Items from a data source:
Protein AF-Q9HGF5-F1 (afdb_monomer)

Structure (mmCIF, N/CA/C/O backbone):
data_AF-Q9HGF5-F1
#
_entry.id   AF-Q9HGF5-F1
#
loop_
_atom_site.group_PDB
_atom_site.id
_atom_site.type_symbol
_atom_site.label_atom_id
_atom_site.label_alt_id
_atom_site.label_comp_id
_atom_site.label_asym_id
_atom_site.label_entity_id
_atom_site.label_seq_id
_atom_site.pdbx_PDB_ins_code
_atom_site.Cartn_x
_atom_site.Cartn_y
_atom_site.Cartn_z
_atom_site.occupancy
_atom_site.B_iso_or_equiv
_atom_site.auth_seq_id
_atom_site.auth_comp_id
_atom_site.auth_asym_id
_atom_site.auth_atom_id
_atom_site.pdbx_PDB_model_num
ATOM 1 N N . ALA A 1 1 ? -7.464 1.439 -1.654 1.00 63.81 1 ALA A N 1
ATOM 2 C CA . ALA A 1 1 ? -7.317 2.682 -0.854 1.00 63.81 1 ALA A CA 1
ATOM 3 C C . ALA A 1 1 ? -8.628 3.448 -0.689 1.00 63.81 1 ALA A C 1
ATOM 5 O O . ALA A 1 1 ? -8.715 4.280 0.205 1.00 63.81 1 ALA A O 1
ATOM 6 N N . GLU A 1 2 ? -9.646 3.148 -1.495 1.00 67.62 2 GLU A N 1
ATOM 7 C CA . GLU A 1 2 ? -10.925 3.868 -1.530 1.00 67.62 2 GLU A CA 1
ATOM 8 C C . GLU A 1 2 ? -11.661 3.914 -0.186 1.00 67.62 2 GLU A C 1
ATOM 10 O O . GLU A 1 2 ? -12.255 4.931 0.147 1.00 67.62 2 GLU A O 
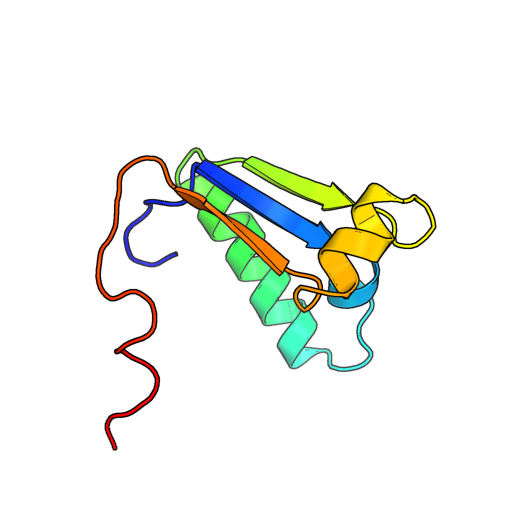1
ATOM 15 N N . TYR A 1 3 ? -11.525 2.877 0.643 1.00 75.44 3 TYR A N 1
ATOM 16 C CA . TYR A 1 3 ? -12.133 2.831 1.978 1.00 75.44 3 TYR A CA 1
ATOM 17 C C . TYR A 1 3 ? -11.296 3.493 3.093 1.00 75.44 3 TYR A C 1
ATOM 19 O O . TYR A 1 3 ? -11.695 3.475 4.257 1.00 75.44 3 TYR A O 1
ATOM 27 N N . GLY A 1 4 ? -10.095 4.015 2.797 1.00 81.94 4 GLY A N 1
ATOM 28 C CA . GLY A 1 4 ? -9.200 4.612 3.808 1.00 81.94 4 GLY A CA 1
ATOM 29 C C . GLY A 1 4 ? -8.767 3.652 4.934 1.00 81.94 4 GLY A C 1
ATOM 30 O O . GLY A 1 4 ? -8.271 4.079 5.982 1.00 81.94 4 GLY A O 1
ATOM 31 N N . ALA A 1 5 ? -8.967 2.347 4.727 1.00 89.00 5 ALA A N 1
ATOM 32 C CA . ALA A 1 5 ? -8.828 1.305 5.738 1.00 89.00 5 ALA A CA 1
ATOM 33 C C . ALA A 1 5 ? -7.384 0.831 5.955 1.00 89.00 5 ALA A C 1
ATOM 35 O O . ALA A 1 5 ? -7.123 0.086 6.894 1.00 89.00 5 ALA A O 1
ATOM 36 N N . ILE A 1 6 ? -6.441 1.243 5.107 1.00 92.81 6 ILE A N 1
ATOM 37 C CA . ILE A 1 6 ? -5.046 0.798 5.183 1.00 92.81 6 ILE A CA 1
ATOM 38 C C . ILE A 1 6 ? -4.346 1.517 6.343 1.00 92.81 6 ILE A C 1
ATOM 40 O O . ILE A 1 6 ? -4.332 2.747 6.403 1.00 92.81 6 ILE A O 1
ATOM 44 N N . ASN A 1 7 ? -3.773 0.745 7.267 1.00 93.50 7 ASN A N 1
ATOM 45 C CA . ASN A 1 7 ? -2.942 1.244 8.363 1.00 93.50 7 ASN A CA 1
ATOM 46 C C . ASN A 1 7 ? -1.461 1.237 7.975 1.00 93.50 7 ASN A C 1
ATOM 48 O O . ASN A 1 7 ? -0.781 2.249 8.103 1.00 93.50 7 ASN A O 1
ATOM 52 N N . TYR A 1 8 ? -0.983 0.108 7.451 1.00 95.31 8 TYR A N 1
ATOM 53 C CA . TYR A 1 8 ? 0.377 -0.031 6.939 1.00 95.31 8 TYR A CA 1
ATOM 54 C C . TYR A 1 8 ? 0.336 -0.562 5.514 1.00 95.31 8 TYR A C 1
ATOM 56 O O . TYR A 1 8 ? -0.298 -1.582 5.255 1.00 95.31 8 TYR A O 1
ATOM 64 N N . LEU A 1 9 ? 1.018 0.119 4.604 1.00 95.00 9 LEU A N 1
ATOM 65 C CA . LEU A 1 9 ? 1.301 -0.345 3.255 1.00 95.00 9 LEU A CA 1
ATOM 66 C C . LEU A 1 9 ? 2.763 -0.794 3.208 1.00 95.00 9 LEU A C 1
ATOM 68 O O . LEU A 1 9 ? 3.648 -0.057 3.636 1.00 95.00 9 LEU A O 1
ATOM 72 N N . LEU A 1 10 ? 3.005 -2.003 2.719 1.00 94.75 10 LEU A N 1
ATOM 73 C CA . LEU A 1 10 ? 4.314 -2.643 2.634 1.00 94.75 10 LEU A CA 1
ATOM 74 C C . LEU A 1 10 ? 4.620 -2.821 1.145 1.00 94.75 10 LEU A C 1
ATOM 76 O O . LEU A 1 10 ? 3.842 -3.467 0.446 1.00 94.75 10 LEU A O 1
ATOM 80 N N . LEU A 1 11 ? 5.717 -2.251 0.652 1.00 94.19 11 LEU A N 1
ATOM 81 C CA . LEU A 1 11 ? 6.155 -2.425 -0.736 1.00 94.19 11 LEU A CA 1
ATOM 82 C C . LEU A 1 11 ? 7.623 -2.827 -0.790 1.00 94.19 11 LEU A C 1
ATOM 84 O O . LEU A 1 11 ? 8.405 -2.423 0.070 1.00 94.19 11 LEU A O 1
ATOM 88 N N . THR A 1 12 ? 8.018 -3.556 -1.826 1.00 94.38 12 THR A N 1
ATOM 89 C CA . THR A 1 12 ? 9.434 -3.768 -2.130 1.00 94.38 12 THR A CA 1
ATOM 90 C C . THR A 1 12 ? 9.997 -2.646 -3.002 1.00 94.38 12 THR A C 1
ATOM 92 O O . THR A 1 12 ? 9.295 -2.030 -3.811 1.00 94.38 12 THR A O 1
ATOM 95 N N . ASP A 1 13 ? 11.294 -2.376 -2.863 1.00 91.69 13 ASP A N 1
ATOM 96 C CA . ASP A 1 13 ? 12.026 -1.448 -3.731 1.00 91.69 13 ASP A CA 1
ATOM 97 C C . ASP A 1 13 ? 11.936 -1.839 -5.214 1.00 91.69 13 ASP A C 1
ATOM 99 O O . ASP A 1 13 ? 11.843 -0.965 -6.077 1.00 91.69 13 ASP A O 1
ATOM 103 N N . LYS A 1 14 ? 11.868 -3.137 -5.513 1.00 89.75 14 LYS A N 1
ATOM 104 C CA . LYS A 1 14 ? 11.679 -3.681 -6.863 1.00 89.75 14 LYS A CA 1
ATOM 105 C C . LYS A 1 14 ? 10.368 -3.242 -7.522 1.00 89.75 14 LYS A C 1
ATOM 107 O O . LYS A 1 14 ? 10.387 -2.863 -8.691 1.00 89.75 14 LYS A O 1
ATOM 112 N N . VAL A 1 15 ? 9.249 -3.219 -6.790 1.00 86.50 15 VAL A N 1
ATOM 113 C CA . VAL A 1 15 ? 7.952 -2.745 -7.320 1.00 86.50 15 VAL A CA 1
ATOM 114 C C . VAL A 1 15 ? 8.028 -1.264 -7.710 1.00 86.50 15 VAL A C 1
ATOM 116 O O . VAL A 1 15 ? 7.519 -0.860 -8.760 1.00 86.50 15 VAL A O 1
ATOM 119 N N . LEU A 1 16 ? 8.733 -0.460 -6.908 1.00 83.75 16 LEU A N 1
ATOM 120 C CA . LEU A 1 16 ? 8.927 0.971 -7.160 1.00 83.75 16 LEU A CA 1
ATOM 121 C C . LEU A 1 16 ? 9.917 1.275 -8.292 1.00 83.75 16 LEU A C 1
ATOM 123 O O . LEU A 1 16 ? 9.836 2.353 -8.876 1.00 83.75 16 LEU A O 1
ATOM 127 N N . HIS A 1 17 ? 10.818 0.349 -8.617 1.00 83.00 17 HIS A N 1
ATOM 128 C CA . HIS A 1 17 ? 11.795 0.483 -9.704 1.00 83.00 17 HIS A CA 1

◆ Problem to work on
Restate word for word the lines of the data above that begin at the line with "Structure (mmCIF, N/CA/C/O" and end at the line with "ATOM 28 C CA", keeping both ends and dropping every picture.

◆ Output
Structure (mmCIF, N/CA/C/O backbone):
data_AF-Q9HGF5-F1
#
_entry.id   AF-Q9HGF5-F1
#
loop_
_atom_site.group_PDB
_atom_site.id
_atom_site.type_symbol
_atom_site.label_atom_id
_atom_site.label_alt_id
_atom_site.label_comp_id
_atom_site.label_asym_id
_atom_site.label_entity_id
_atom_site.label_seq_id
_atom_site.pdbx_PDB_ins_code
_atom_site.Cartn_x
_atom_site.Cartn_y
_atom_site.Cartn_z
_atom_site.occupancy
_atom_site.B_iso_or_equiv
_atom_site.auth_seq_id
_atom_site.auth_comp_id
_atom_site.auth_asym_id
_atom_site.auth_atom_id
_atom_site.pdbx_PDB_model_num
ATOM 1 N N . ALA A 1 1 ? -7.464 1.439 -1.654 1.00 63.81 1 ALA A N 1
ATOM 2 C CA . ALA A 1 1 ? -7.317 2.682 -0.854 1.00 63.81 1 ALA A CA 1
ATOM 3 C C . ALA A 1 1 ? -8.628 3.448 -0.689 1.00 63.81 1 ALA A C 1
ATOM 5 O O . ALA A 1 1 ? -8.715 4.280 0.205 1.00 63.81 1 ALA A O 1
ATOM 6 N N . GLU A 1 2 ? -9.646 3.148 -1.495 1.00 67.62 2 GLU A N 1
ATOM 7 C CA . GLU A 1 2 ? -10.925 3.868 -1.530 1.00 67.62 2 GLU A CA 1
ATOM 8 C C . GLU A 1 2 ? -11.661 3.914 -0.186 1.00 67.62 2 GLU A C 1
ATOM 10 O O . GLU A 1 2 ? -12.255 4.931 0.147 1.00 67.62 2 GLU A O 
1
ATOM 15 N N . TYR A 1 3 ? -11.525 2.877 0.643 1.00 75.44 3 TYR A N 1
ATOM 16 C CA . TYR A 1 3 ? -12.133 2.831 1.978 1.00 75.44 3 TYR A CA 1
ATOM 17 C C . TYR A 1 3 ? -11.296 3.493 3.093 1.00 75.44 3 TYR A C 1
ATOM 19 O O . TYR A 1 3 ? -11.695 3.475 4.257 1.00 75.44 3 TYR A O 1
ATOM 27 N N . GLY A 1 4 ? -10.095 4.015 2.797 1.00 81.94 4 GLY A N 1
ATOM 28 C CA . GLY A 1 4 ? -9.200 4.612 3.808 1.00 81.94 4 GLY A CA 1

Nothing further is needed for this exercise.